(RECORDS PROVIDED begins)

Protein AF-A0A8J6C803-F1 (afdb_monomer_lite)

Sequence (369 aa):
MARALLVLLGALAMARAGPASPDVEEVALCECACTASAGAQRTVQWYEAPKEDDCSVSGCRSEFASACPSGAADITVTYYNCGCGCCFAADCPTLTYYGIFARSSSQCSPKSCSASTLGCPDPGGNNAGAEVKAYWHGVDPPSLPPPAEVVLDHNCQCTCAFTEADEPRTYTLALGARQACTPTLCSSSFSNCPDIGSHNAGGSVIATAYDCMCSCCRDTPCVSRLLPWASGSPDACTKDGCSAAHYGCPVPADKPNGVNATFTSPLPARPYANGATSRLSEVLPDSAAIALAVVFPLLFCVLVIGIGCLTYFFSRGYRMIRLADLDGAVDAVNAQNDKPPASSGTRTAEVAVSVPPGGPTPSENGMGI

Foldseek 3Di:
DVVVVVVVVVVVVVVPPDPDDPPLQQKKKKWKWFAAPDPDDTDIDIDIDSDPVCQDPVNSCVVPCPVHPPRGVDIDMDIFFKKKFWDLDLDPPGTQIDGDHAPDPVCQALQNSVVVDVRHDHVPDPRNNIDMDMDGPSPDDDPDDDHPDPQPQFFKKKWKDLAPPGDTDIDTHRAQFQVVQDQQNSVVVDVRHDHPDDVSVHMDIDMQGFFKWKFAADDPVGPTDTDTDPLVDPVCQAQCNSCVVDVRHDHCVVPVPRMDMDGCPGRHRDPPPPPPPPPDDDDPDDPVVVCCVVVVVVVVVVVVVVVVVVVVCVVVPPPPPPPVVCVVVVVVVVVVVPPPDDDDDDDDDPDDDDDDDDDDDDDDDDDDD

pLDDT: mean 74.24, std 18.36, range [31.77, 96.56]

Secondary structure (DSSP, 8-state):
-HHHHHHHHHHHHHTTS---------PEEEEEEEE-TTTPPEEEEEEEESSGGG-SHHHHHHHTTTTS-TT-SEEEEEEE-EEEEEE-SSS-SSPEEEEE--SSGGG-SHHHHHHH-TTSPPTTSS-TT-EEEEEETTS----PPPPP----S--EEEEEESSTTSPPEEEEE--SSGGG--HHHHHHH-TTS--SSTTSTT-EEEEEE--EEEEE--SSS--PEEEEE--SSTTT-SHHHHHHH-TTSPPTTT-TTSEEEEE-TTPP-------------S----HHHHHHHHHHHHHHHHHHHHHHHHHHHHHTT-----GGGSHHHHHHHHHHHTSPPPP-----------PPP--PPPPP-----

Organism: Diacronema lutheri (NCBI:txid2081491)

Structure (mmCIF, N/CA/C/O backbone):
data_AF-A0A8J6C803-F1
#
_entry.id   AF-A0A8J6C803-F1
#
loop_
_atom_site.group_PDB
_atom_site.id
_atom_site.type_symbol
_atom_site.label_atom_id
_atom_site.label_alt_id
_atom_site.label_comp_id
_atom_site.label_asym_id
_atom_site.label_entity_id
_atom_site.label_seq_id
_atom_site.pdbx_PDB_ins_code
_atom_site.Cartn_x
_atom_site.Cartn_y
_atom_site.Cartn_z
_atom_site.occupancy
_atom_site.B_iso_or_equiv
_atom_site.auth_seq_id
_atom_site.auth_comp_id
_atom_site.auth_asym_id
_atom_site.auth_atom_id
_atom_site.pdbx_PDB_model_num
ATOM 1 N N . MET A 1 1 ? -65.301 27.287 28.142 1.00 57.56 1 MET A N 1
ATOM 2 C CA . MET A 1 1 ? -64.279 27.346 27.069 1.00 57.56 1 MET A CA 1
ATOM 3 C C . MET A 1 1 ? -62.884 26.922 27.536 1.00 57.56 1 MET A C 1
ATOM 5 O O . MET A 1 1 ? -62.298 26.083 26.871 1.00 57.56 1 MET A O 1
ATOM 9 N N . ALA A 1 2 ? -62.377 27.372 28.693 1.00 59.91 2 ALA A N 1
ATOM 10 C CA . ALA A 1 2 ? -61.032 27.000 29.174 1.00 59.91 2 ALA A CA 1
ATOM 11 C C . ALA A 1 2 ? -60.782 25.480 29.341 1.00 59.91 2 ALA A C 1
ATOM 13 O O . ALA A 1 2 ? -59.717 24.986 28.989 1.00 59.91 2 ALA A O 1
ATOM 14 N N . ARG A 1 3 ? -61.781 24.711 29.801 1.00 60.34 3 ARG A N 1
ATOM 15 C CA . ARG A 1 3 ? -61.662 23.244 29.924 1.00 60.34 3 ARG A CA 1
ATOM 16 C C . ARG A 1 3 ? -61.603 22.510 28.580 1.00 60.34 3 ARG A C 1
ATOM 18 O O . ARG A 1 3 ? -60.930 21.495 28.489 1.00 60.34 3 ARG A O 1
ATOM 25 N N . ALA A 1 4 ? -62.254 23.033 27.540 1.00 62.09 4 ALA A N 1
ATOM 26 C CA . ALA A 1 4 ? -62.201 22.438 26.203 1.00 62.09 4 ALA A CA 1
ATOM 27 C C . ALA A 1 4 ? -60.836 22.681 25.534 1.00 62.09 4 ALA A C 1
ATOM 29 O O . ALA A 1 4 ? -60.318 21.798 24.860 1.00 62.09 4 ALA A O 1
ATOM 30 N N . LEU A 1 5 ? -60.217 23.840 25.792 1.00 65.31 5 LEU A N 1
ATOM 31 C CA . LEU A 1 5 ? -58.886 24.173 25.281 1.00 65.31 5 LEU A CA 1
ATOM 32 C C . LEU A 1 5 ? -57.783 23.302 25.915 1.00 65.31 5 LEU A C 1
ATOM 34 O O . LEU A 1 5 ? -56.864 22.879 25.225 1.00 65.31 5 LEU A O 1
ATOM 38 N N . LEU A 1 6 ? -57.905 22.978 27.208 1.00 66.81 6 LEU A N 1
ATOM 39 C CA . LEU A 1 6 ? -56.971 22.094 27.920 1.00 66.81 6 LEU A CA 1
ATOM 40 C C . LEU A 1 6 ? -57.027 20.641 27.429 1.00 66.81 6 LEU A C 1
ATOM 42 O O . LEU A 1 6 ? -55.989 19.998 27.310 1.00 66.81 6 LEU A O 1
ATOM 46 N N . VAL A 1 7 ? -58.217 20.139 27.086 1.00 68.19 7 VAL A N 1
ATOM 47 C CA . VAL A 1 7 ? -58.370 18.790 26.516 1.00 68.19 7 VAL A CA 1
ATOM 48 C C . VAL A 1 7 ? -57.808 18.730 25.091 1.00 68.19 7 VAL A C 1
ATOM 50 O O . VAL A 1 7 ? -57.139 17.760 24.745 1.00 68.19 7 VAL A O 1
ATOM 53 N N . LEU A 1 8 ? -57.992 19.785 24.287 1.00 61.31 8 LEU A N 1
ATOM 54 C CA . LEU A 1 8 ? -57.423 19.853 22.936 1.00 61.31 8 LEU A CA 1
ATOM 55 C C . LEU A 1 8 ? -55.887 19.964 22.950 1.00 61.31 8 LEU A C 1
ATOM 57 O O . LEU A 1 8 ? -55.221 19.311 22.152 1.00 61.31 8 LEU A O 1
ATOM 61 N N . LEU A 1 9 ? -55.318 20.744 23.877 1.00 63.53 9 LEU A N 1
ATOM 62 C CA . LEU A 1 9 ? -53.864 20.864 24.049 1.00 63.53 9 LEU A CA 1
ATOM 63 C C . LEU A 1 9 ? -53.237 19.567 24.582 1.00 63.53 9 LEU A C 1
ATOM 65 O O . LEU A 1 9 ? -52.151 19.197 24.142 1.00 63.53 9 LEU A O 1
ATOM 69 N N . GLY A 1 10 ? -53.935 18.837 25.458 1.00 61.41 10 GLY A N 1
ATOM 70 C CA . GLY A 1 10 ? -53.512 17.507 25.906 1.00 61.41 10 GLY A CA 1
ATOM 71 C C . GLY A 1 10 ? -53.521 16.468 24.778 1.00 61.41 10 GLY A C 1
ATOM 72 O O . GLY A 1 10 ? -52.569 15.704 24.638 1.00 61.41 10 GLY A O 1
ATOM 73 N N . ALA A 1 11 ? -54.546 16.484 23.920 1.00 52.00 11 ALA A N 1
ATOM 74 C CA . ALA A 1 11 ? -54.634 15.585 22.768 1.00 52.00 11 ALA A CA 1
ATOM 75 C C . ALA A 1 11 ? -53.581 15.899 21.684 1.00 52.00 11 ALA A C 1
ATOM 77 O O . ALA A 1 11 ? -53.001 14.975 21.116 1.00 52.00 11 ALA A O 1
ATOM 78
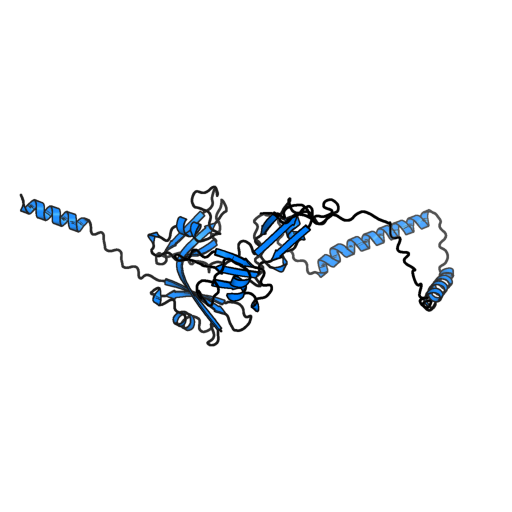 N N . LEU A 1 12 ? -53.265 17.180 21.440 1.00 51.22 12 LEU A N 1
ATOM 79 C CA . LEU A 1 12 ? -52.176 17.566 20.530 1.00 51.22 12 LEU A CA 1
ATOM 80 C C . LEU A 1 12 ? -50.778 17.240 21.084 1.00 51.22 12 LEU A C 1
ATOM 82 O O . LEU A 1 12 ? -49.871 16.975 20.297 1.00 51.22 12 LEU A O 1
ATOM 86 N N . ALA A 1 13 ? -50.594 17.229 22.408 1.00 52.28 13 ALA A N 1
ATOM 87 C CA . ALA A 1 13 ? -49.336 16.807 23.021 1.00 52.28 13 ALA A CA 1
ATOM 88 C C . ALA A 1 13 ? -49.117 15.286 22.898 1.00 52.28 13 ALA A C 1
ATOM 90 O O . ALA A 1 13 ? -47.990 14.853 22.670 1.00 52.28 13 ALA A O 1
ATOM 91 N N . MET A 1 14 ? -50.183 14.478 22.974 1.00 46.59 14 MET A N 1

(RECORDS PROVIDED ends)

:: EXERCISE INSTRUCTIONS ::
Retype only the stretch of lines above starting at the one with "ATOM 16 C C" and stopping at the one with "ATOM 40 C C", exactly as written, with both kept.

:: ANSWER TO THIS TASK ::
ATOM 16 C C . ARG A 1 3 ? -61.603 22.510 28.580 1.00 60.34 3 ARG A C 1
ATOM 18 O O . ARG A 1 3 ? -60.930 21.495 28.489 1.00 60.34 3 ARG A O 1
ATOM 25 N N . ALA A 1 4 ? -62.254 23.033 27.540 1.00 62.09 4 ALA A N 1
ATOM 26 C CA . ALA A 1 4 ? -62.201 22.438 26.203 1.00 62.09 4 ALA A CA 1
ATOM 27 C C . ALA A 1 4 ? -60.836 22.681 25.534 1.00 62.09 4 ALA A C 1
ATOM 29 O O . ALA A 1 4 ? -60.318 21.798 24.860 1.00 62.09 4 ALA A O 1
ATOM 30 N N . LEU A 1 5 ? -60.217 23.840 25.792 1.00 65.31 5 LEU A N 1
ATOM 31 C CA . LEU A 1 5 ? -58.886 24.173 25.281 1.00 65.31 5 LEU A CA 1
ATOM 32 C C . LEU A 1 5 ? -57.783 23.302 25.915 1.00 65.31 5 LEU A C 1
ATOM 34 O O . LEU A 1 5 ? -56.864 22.879 25.225 1.00 65.31 5 LEU A O 1
ATOM 38 N N . LEU A 1 6 ? -57.905 22.978 27.208 1.00 66.81 6 LEU A N 1
ATOM 39 C CA . LEU A 1 6 ? -56.971 22.094 27.920 1.00 66.81 6 LEU A CA 1
ATOM 40 C C . LEU A 1 6 ? -57.027 20.641 27.429 1.00 66.81 6 LEU A C 1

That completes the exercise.